EXERCISE MATERIALS START
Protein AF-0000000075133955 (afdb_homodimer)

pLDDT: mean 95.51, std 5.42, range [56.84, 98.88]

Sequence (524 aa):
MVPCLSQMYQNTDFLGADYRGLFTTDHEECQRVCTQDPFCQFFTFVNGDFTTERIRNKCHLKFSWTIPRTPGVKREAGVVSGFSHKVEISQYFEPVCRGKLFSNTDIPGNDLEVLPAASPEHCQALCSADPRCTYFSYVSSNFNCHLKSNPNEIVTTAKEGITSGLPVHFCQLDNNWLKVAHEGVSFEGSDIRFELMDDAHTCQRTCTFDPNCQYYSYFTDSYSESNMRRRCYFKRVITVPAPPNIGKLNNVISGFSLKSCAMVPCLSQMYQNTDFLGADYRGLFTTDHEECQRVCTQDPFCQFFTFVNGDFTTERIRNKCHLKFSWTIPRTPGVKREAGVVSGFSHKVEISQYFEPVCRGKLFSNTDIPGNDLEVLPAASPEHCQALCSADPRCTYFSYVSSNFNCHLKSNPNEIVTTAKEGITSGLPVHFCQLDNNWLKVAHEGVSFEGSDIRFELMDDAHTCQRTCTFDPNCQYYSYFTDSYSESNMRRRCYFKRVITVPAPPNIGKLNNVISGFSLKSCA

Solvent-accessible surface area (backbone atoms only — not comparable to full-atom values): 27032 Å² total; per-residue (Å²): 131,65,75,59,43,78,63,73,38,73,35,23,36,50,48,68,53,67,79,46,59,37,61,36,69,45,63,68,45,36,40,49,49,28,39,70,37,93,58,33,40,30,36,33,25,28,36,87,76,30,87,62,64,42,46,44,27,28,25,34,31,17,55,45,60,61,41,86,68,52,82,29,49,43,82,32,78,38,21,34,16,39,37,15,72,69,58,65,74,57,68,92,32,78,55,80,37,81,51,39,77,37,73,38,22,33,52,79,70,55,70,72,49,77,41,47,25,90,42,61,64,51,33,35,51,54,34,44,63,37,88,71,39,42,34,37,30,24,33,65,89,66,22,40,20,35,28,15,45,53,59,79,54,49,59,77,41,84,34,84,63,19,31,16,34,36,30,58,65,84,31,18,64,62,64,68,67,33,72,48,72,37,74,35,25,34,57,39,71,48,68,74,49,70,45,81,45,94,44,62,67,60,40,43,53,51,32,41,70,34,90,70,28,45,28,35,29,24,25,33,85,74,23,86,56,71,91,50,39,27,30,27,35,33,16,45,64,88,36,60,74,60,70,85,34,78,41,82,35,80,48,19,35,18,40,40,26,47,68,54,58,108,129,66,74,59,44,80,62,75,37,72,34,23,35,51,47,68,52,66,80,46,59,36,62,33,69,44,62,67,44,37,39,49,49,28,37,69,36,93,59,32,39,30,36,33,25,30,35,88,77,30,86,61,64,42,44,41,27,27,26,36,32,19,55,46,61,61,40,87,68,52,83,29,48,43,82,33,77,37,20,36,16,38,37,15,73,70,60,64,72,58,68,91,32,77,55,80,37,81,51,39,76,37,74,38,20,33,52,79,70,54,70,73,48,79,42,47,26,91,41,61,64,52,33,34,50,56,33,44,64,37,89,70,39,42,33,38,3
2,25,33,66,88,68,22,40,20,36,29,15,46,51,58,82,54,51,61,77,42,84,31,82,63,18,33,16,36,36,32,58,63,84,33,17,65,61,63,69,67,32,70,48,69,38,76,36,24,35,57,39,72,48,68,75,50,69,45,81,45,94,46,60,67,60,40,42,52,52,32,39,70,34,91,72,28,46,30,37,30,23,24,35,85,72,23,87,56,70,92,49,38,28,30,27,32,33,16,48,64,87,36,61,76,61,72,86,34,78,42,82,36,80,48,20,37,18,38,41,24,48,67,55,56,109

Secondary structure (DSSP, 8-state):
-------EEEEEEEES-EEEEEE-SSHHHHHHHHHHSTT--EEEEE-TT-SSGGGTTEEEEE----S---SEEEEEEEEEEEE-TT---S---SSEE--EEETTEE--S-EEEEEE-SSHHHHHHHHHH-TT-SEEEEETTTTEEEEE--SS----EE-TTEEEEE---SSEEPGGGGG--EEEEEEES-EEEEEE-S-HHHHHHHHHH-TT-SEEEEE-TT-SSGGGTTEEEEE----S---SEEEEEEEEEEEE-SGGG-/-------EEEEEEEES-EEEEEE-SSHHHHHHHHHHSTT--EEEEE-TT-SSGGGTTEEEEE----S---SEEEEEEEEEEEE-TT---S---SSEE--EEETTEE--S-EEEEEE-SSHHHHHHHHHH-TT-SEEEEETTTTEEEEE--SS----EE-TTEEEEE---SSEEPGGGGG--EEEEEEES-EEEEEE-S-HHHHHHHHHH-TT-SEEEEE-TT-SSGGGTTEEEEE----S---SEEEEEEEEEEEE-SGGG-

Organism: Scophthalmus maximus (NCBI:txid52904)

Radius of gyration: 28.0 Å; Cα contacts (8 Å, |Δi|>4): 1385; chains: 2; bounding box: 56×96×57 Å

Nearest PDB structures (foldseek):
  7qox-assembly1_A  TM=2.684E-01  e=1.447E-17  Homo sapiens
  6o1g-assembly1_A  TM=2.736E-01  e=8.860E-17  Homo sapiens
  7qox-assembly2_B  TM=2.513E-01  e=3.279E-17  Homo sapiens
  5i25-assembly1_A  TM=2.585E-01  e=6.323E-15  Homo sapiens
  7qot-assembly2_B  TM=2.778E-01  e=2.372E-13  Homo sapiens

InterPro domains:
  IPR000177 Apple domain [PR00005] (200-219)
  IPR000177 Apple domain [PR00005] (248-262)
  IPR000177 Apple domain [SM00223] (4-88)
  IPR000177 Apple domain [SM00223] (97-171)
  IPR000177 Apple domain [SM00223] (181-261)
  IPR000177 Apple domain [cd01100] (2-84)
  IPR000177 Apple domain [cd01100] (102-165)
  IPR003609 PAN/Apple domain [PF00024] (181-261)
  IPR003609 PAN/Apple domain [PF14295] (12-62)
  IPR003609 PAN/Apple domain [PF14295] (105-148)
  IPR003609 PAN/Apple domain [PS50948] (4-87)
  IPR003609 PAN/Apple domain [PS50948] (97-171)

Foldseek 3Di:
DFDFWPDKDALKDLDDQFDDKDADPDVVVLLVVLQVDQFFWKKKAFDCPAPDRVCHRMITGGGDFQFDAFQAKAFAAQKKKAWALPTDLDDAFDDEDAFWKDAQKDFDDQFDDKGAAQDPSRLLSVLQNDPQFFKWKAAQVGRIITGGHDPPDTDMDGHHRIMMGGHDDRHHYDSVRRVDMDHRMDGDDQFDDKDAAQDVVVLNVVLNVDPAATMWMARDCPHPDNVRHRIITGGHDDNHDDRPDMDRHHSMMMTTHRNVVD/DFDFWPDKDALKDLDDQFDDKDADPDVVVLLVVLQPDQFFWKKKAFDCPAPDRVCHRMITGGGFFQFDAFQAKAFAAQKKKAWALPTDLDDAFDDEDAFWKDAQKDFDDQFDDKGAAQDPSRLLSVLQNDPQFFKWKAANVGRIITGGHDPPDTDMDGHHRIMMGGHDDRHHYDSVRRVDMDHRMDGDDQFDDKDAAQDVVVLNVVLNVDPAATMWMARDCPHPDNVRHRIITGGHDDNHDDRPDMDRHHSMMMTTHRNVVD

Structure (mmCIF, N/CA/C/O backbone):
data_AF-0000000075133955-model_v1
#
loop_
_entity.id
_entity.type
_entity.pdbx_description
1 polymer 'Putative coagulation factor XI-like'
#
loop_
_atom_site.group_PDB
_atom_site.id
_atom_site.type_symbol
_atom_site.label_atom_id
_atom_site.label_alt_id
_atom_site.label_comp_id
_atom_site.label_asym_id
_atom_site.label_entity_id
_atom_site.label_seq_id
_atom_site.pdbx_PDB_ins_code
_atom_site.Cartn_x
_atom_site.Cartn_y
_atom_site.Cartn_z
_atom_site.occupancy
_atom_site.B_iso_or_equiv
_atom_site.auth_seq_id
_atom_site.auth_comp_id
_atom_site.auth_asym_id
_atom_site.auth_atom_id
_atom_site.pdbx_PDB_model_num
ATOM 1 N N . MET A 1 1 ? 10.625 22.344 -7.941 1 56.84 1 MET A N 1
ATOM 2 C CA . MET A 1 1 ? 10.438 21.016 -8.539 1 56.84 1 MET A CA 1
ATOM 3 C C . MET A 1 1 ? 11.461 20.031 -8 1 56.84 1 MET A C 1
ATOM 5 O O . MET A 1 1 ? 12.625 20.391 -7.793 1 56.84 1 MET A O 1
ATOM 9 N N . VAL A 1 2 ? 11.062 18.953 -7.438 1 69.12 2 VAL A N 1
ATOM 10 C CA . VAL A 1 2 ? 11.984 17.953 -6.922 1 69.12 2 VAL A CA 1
EXERCISE MATERIALS END
*PROBLEM DESCRIPTION:* Word for word, restate the lines of the data above that fall between the line holding "Radius of gyration: 28.0" and the line holding "IPR000177 Apple domain [cd01100] (102-165)", inclusive, and no other lines.

*OUTPUT OF THE TASK:*
Radius of gyration: 28.0 Å; Cα contacts (8 Å, |Δi|>4): 1385; chains: 2; bounding box: 56×96×57 Å

Nearest PDB structures (foldseek):
  7qox-assembly1_A  TM=2.684E-01  e=1.447E-17  Homo sapiens
  6o1g-assembly1_A  TM=2.736E-01  e=8.860E-17  Homo sapiens
  7qox-assembly2_B  TM=2.513E-01  e=3.279E-17  Homo sapiens
  5i25-assembly1_A  TM=2.585E-01  e=6.323E-15  Homo sapiens
  7qot-assembly2_B  TM=2.778E-01  e=2.372E-13  Homo sapiens

InterPro domains:
  IPR000177 Apple domain [PR00005] (200-219)
  IPR000177 Apple domain [PR00005] (248-262)
  IPR000177 Apple domain [SM00223] (4-88)
  IPR000177 Apple domain [SM00223] (97-171)
  IPR000177 Apple domain [SM00223] (181-261)
  IPR000177 Apple domain [cd01100] (2-84)
  IPR000177 Apple domain [cd01100] (102-165)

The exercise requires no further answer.